Domain Reliability Breakdown
| Domain | Agent A ITS Accuracy | Agent A CIR | Agent B ITS Accuracy | Key Error Pattern |
|---|---|---|---|---|
| Science/Medicine | 0.950 | 0.000 | 0.950 | No significant errors |
| History/Geography | 0.925 | 0.050 | 0.950 | Minor date errors |
| Pop Culture/Media | 0.850 | 0.075 | 0.925 | Count errors, filmography gaps |
| Sports/Adventure | 0.825 | 0.050 | 0.925 | Missing specifics, vague on records |
| Technology/Software | 0.700 | 0.175 | 0.900 | Version numbers, dependency details |
Methodology¶
Study Design
The study uses a controlled A/B test with 15 questions across 5 knowledge domains (Sports/Adventure, Technology/Software, Science/Medicine, History/Geography, Pop Culture/Media). Questions are split into 10 In-Training-Set (ITS) and 5 Post-Cutoff (PC) to isolate the two failure modes. Agent A operates without tools (internal knowledge only); Agent B has WebSearch enabled. Each question-agent pair is scored on Factual Accuracy, Confident Inaccuracy Rate, Confidence Calibration, and Completeness.

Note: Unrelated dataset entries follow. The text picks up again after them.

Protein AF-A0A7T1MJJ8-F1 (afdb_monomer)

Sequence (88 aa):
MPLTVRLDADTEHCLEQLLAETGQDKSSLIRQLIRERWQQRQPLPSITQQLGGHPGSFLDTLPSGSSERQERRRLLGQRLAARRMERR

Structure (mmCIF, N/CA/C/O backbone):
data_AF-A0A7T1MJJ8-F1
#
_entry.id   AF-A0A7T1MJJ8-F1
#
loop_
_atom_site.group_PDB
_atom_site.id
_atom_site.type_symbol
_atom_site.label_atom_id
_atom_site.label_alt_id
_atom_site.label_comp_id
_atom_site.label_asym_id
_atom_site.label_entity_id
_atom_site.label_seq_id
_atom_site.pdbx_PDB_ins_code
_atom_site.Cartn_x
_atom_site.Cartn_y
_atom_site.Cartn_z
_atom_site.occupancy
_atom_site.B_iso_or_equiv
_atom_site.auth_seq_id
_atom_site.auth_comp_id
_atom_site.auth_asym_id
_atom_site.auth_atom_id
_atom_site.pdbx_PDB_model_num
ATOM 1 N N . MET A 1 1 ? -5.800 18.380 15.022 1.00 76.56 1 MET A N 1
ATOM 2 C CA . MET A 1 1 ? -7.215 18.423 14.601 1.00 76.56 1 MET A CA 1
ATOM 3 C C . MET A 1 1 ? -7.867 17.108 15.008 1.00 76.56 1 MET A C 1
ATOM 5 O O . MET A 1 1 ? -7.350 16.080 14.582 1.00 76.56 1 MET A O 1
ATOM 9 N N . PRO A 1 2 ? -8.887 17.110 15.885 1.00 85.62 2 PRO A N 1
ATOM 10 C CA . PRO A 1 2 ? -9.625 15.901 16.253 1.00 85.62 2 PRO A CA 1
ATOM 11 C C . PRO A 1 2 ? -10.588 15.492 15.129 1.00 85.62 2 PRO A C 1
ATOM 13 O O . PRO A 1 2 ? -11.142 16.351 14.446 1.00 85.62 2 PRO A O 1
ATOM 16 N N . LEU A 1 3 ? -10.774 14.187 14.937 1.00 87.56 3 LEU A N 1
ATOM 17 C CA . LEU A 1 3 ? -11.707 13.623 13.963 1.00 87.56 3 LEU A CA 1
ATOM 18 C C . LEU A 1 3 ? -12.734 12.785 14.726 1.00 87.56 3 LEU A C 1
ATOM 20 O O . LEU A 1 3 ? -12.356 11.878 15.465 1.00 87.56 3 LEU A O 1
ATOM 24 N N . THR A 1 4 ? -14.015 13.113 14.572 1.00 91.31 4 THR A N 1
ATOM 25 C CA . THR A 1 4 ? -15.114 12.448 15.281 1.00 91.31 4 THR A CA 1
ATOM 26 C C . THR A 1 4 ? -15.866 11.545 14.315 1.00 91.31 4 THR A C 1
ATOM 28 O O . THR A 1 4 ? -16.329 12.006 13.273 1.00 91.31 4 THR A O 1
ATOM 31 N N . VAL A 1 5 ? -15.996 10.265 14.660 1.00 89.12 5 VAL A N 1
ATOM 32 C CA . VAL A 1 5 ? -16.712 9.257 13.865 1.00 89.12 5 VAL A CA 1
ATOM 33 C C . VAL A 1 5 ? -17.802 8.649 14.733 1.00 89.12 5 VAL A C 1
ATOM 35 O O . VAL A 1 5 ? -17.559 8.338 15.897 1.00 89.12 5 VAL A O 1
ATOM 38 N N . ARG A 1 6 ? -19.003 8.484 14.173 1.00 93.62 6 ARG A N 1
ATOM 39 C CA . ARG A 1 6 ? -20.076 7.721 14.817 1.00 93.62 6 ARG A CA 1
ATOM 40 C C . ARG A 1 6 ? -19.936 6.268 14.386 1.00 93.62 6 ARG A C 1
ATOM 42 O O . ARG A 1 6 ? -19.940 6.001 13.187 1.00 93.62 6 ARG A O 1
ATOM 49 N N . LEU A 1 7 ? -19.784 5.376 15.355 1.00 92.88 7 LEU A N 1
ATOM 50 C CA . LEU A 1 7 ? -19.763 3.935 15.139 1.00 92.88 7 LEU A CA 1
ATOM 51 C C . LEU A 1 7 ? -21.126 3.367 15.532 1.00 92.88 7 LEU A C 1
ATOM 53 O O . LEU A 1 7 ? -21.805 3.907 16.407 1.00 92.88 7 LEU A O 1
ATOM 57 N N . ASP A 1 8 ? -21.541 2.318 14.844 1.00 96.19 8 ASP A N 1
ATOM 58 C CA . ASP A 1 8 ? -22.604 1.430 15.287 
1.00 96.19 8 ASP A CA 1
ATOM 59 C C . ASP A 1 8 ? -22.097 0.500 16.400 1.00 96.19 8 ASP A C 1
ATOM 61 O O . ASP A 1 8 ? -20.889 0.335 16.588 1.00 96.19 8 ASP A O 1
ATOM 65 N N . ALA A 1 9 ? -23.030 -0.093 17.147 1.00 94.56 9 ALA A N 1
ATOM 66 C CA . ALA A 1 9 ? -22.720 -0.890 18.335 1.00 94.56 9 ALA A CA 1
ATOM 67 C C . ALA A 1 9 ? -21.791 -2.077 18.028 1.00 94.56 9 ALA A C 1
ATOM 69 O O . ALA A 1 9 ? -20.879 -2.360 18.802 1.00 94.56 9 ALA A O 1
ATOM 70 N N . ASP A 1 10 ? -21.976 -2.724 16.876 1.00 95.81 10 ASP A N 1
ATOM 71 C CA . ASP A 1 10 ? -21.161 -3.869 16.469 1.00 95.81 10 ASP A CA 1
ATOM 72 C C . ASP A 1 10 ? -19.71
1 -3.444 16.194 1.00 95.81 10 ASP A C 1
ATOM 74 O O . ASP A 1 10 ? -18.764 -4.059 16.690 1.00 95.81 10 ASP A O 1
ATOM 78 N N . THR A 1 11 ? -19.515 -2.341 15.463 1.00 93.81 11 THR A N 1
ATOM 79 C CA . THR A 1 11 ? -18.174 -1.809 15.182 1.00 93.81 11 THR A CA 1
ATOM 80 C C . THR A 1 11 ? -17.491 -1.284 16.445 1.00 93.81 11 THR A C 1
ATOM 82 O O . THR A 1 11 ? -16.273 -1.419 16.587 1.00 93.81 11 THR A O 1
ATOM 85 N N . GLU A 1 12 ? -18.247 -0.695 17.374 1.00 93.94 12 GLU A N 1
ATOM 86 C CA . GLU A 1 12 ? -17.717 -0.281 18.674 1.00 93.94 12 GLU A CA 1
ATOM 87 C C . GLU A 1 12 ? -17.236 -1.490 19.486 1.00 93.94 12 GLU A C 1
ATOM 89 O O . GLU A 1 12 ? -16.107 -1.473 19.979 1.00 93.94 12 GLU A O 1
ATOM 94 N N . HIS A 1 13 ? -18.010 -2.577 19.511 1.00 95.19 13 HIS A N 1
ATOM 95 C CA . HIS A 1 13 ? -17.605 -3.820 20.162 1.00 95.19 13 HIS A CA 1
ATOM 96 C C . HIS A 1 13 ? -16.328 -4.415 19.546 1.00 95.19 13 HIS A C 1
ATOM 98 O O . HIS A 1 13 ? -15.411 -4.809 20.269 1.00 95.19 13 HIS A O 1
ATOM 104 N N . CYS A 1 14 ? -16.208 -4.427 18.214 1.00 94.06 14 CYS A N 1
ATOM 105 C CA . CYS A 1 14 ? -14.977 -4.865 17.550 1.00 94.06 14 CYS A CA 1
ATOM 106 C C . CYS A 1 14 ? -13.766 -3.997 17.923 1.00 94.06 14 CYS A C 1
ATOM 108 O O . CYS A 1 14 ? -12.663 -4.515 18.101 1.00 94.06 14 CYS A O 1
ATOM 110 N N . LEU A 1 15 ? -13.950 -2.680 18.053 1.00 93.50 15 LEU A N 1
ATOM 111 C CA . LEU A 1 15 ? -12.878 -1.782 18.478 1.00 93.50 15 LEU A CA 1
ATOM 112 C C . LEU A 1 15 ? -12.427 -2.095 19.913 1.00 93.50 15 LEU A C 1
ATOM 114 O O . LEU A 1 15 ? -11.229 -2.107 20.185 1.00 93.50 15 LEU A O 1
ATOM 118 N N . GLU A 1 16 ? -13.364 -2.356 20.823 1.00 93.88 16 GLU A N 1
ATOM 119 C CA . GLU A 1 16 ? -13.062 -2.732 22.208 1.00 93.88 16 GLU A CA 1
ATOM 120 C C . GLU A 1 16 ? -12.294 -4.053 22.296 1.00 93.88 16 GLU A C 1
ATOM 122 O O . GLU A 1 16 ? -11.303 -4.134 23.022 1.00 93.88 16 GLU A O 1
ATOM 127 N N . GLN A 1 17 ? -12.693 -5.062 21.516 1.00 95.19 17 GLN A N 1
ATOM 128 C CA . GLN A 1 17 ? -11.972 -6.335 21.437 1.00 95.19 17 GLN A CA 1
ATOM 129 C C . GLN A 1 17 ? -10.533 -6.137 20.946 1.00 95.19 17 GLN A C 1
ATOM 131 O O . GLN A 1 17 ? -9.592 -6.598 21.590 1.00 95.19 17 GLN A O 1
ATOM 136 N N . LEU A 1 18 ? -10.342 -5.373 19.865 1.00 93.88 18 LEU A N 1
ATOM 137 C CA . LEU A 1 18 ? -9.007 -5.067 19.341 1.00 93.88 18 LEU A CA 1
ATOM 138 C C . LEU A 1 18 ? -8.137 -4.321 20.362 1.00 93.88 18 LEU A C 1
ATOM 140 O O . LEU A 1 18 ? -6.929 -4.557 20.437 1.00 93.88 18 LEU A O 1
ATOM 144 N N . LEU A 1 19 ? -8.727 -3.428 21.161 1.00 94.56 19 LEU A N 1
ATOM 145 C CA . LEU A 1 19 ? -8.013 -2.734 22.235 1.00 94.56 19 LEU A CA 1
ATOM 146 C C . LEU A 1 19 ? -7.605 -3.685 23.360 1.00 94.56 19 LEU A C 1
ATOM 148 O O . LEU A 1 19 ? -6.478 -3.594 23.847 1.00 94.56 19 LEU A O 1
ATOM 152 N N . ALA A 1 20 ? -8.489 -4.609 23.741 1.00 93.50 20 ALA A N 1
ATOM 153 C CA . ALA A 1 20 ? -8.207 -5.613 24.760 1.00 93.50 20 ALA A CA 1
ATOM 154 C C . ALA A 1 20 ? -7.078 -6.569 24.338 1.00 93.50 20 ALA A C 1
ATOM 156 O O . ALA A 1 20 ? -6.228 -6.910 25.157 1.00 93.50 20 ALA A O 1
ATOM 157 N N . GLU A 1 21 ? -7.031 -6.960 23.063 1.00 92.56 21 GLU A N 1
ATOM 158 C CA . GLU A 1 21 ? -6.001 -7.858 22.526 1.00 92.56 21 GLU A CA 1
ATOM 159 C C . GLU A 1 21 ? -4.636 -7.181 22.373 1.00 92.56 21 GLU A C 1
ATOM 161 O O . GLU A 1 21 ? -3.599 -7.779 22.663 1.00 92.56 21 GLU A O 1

This corrected design addresses a limitation in an earlier test that used only post-cutoff questions -- revealing only Leg 2 (honest decline) while Leg 1 (confident micro-inaccuracy) remained invisible.
Study Pages¶
-
The 85% Problem
The central finding: when LLMs have training data, they produce answers that are mostly correct but embed subtle factual errors with full confidence. Why this is worse than hallucination.
-
Methodology
A/B test design, ITS/PC question split, 7-dimension scoring rubric, domain selection rationale, and limitations of the 15-question sample.
-
Architecture Implications
Domain-aware verification strategies, agent design patterns for tool-augmented retrieval, and the Snapshot Problem in technology domains.
Quality Gate Scores¶
All deliverables passed the 0.92 threshold (H-13) via C4 adversarial tournament scoring.

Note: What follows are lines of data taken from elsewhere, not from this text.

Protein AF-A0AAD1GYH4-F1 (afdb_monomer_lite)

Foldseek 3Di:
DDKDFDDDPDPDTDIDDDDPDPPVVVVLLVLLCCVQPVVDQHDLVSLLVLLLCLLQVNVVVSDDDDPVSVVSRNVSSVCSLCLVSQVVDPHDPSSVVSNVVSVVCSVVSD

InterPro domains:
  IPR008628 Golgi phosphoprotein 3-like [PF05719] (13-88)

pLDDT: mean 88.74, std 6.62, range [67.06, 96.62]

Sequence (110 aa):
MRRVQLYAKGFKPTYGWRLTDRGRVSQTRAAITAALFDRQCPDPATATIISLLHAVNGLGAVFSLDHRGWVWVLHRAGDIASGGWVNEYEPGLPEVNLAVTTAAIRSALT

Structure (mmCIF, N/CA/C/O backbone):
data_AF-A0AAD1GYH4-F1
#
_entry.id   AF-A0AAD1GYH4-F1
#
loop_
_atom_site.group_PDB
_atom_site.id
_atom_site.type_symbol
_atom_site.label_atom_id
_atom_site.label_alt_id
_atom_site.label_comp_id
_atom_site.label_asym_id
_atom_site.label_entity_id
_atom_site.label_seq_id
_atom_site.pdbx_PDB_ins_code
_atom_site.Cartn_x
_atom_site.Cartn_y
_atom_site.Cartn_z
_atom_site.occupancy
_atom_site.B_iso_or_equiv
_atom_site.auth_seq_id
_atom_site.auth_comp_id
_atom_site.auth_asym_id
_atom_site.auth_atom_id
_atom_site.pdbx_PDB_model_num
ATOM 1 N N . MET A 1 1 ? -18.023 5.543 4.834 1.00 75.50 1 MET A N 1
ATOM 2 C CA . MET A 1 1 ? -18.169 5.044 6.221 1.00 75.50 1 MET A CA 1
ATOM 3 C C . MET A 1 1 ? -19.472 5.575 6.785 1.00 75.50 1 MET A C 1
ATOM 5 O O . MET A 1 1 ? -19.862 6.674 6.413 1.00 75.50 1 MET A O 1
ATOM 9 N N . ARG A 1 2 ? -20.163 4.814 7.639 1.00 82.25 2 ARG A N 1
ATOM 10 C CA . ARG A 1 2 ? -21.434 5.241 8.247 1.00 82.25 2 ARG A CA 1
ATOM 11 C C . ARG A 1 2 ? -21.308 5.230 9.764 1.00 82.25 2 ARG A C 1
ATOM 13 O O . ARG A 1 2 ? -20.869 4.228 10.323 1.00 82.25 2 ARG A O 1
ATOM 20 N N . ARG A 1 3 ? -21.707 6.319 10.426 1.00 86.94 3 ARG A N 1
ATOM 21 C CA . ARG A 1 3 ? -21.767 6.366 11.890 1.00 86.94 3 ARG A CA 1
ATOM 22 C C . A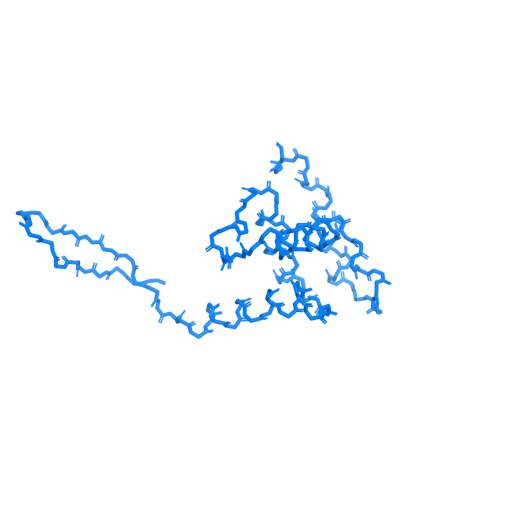RG A 1 3 ? -22.908 5.473 12.372 1.00 86.94 3 ARG A C 1
ATOM 24 O O . ARG A 1 3 ? -24.026 5.581 11.871 1.00 86.94 3 ARG A O 1
ATOM 31 N N . VAL A 1 4 ? -22.624 4.591 13.318 1.00 87.50 4 VAL A N 1
ATOM 32 C CA . VAL A 1 4 ? -23.600 3.700 13.954 1.00 87.50 4 VAL A CA 1
ATOM 33 C C . VAL A 1 4 ? -23.510 3.866 15.462 1.00 87.50 4 VAL A C 1
ATOM 35 O O . VAL A 1 4 ? -22.423 4.069 16.001 1.00 87.50 4 VAL A O 1
ATOM 38 N N . GLN A 1 5 ? -24.645 3.818 16.149 1.00 85.06 5 GLN A N 1
ATOM 39 C CA . GLN A 1 5 ? -24.650 3.781 17.605 1.00 85.06 5 GLN A CA 1
ATOM 40 C C . GLN A 1 5 ? -24.270 2.367 18.052 1.00 85.06 5 GLN A C 1
ATOM 42 O O . GLN A 1 5 ? -24.844 1.385 17.582 1.00 85.06 5 GLN A O 1
ATOM 47 N N . LEU A 1 6 ? -23.262 2.271 18.910 1.00 83.94 6 LEU A N 1
ATOM 48 C CA . LEU A 1 6 ? -22.810 1.025 19.508 1.00 83.94 6 LEU A CA 1
ATOM 49 C C . LEU A 1 6 ? -23.620 0.763 20.774 1.00 83.94 6 LEU A C 1
ATOM 51 O O . LEU A 1 6 ? -23.874 1.674 21.565 1.00 83.94 6 LEU A O 1
ATOM 55 N N . TYR A 1 7 ? -24.004 -0.494 20.974 1.00 77.44 7 TYR A N 1
ATOM 56 C CA . TYR A 1 7 ? -24.616 -0.917 22.223 1.00 77.44 7 TYR A CA 1
ATOM 57 C C . TYR A 1 7 ? -23.518 -1.008 23.290 1.00 77.44 7 TYR A C 1
ATOM 59 O O . TYR A 1 7 ? -22.733 -1.953 23.306 1.00 77.44 7 TYR A O 1
ATOM 67 N N . ALA A 1 8 ? -23.417 0.017 24.134 1.00 77.44 8 ALA A N 1
ATOM 68 C CA . ALA A 1 8 ? -22.460 0.089 25.232 1.00 77.44 8 ALA A CA 1
ATOM 69 C C . ALA A 1 8 ? -23.210 0.165 26.566 1.00 77.44 8 ALA A C 1
ATOM 71 O O . ALA A 1 8 ? -24.229 0.842 26.674 1.00 77.44 8 ALA A O 1
ATOM 72 N N . LYS A 1 9 ? -22.690 -0.512 27.595 1.00 68.69 9 LYS A N 1
ATOM 73 C CA . LYS A 1 9 ? -23.329 -0.688 28.915 1.00 68.69 9 LYS A CA 1
ATOM 74 C C . LYS A 1 9 ? -23.302 0.573 29.808 1.00 68.69 9 LYS A C 1
ATOM 76 O O . LYS A 1 9 ? -23.426 0.463 31.022 1.00 68.69 9 LYS A O 1
ATOM 81 N N . GLY A 1 10 ? -23.085 1.753 29.224 1.00 73.62 10 GLY A N 1
ATOM 82 C CA . GLY A 1 10 ? -22.925 3.025 29.932 1.00 73.62 10 GLY A CA 1
ATOM 83 C C . GLY A 1 10 ? -24.032 4.031 29.611 1.00 73.62 10 GLY A C 1
ATOM 84 O O . GLY A 1 10 ? -24.725 3.920 28.607 1.00 73.62 10 GLY A O 1
ATOM 85 N N . PHE A 1 11 ? -24.159 5.059 30.451 1.00 74.25 11 PHE A N 1
ATOM 86 C CA . PHE A 1 11 ? -25.210 6.082 30.356 1.00 74.25 11 PHE A CA 1
ATOM 87 C C . PHE A 1 11 ? -25.046 7.082 29.193 1.00 74.25 11 PHE A C 1
ATOM 89 O O . PHE A 1 11 ? -25.918 7.921 28.986 1.00 74.25 11 PHE A O 1
ATOM 96 N N . LYS A 1 12 ? -23.944 7.022 28.428 1.00 82.38 12 LYS A N 1
ATOM 97 C CA . LYS A 1 12 ? -23.704 7.893 27.265 1.00 82.38 12 LYS A CA 1
ATOM 98 C C . LYS A 1 12 ? -23.755 7.088 25.961 1.00 82.38 12 LYS A C 1
ATOM 100 O O . LYS A 1 12 ? -23.109 6.039 25.882 1.00 82.38 12 LYS A O 1
ATOM 105 N N . PRO A 1 13 ? -24.457 7.578 24.920 1.00 78.25 13 PRO A N 1
ATOM 106 C CA . PRO A 1 13 ? -24.479 6.914 23.624 1.00 78.25 13 PRO A CA 1
ATOM 107 C C . PRO A 1 13 ? -23.063 6.875 23.042 1.00 78.25 13 PRO A C 1
ATOM 109 O O . PRO A 1 13 ? -22.429 7.910 22.838 1.00 78.25 13 PRO A O 1
ATOM 112 N N . THR A 1 14 ? -22.566 5.666 22.787 1.00 87.94 14 THR A N 1
ATOM 113 C CA . THR A 1 14 ? -21.261 5.452 22.154 1.00 87.94 14 THR A CA 1
ATOM 114 C C . THR A 1 14 ? -21.477 5.290 20.659 1.00 87.94 14 THR A C 1
ATOM 116 O O . THR A 1 14 ? -22.338 4.522 20.238 1.00 87.94 14 THR A O 1
ATOM 119 N N . TYR A 1 15 ? -20.715 6.010 19.842 1.00 87.81 15 TYR A N 1
ATOM 120 C CA . TYR A 1 15 ? -20.801 5.918 18.386 1.00 87.81 15 TYR A CA 1
ATOM 121 C C . TYR A 1 15 ? -19.544 5.273 17.816 1.00 87.81 15 TYR A C 1
ATOM 123 O O . TYR A 1 15 ? -18.436 5.534 18.276 1.00 87.81 15 TYR A O 1
ATOM 131 N N . GLY A 1 16 ? -19.730 4.453 16.790 1.00 86.06 16 GLY A N 1
ATOM 132 C CA . GLY A 1 16 ? -18.663 3.838 16.014 1.00 86.06 16 GLY A CA 1
ATOM 133 C C . GLY A 1 16 ? -18.830 4.119 14.527 1.00 86.06 16 GLY A C 1
ATOM 134 O O . GLY A 1 16 ? -19.896 4.528 14.059 1.00 86.06 16 GLY A O 1
ATOM 135 N N . TRP A 1 17 ? -17.771 3.869 13.767 1.00 85.88 17 TRP A N 1
ATOM 136 C CA . TRP A 1 17 ? -17.799 3.942 12.312 1.00 85.88 17 TRP A CA 1
ATOM 137 C C . TRP A 1 17 ? -17.888 2.539 11.737 1.00 85.88 17 TRP A C 1
ATOM 139 O O . TRP A 1 17 ? -16.999 1.712 11.923 1.00 85.88 17 TRP A O 1
ATOM 149 N N . ARG A 1 18 ? -18.975 2.264 11.022 1.00 83.25 18 ARG A N 1
ATOM 150 C CA . ARG A 1 18 ? -19.132 1.026 10.269 1.00 83.25 18 ARG A CA 1
ATOM 151 C C . ARG A 1 18 ? -18.564 1.215 8.868 1.00 83.25 18 ARG A C 1
ATOM 153 O O . ARG A 1 18 ? -18.869 2.198 8.179 1.00 83.25 18 ARG A O 1
ATOM 160 N N . LEU A 1 19 ? -17.779 0.234 8.435 1.00 82.38 19 LEU A N 1
ATOM 161 C CA . LEU A 1 19 ? -17.367 0.102 7.044 1.00 82.38 19 LEU A CA 1
ATOM 162 C C . LEU A 1 19 ? -18.622 -0.049 6.174 1.00 82.38 19 LEU A C 1
ATOM 164 O O . LEU A 1 19 ? -19.385 -1.000 6.340 1.00 82.38 19 LEU A O 1
ATOM 168 N N . THR A 1 20 ? -18.859 0.920 5.291 1.00 82.56 20 THR A N 1
ATOM 169 C CA . THR A 1 20 ? -20.038 0.927 4.410 1.00 82.56 20 THR A CA 1
ATOM 170 C C . THR A 1 20 ? -19.905 -0.118 3.309 1.00 82.56 20 THR A C 1
ATOM 172 O O . THR A 1 20 ? -20.888 -0.752 2.953 1.00 82.56 20 THR A O 1
ATOM 175 N N . ASP A 1 21 ? -18.682 -0.322 2.824 1.00 84.75 21 ASP A N 1
ATOM 176 C CA . ASP A 1 21 ? -18.368 -1.242 1.742 1.00 84.75 21 ASP A CA 1
ATOM 177 C C . ASP A 1 21 ? -17.196 -2.129 2.168 1.00 84.75 21 ASP A C 1
ATOM 179 O O . ASP A 1 21 ? -16.051 -1.683 2.269 1.00 84.75 21 ASP A O 1
ATOM 183 N N . ARG A 1 22 ? -17.512 -3.387 2.486 1.00 85.31 22 ARG A N 1
ATOM 184 C CA . ARG A 1 22 ? -16.500 -4.404 2.784 1.00 85.31 22 ARG A CA 1
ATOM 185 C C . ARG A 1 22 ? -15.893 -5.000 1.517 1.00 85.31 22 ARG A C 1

| Gate | Phase | R1 Score | R2 Score | Status |
|---|---|---|---|---|
| QG-1 | Evidence Collection | 0.952 | -- | PASS |
| QG-2 | A/B Test V&V | 0.88 | 0.92 | PASS (R2) |
| QG-3 | Research Synthesis | 0.82 | 0.92 | PASS (R2) |
| QG-4 | Content QA | 0.90 | 0.94 | PASS (R2) |
| QG-5 | Final V&V | 0.93 | -- | PASS |
Leniency Bias Observation
Self-assessed scores were uniformly 0.96 across all phases. C4 adversarial tournament actual scores ranged 0.82--0.93 (delta -0.03 to -0.14). This validates the necessity of independent adversarial tournament scoring per S-014 leniency bias counteraction.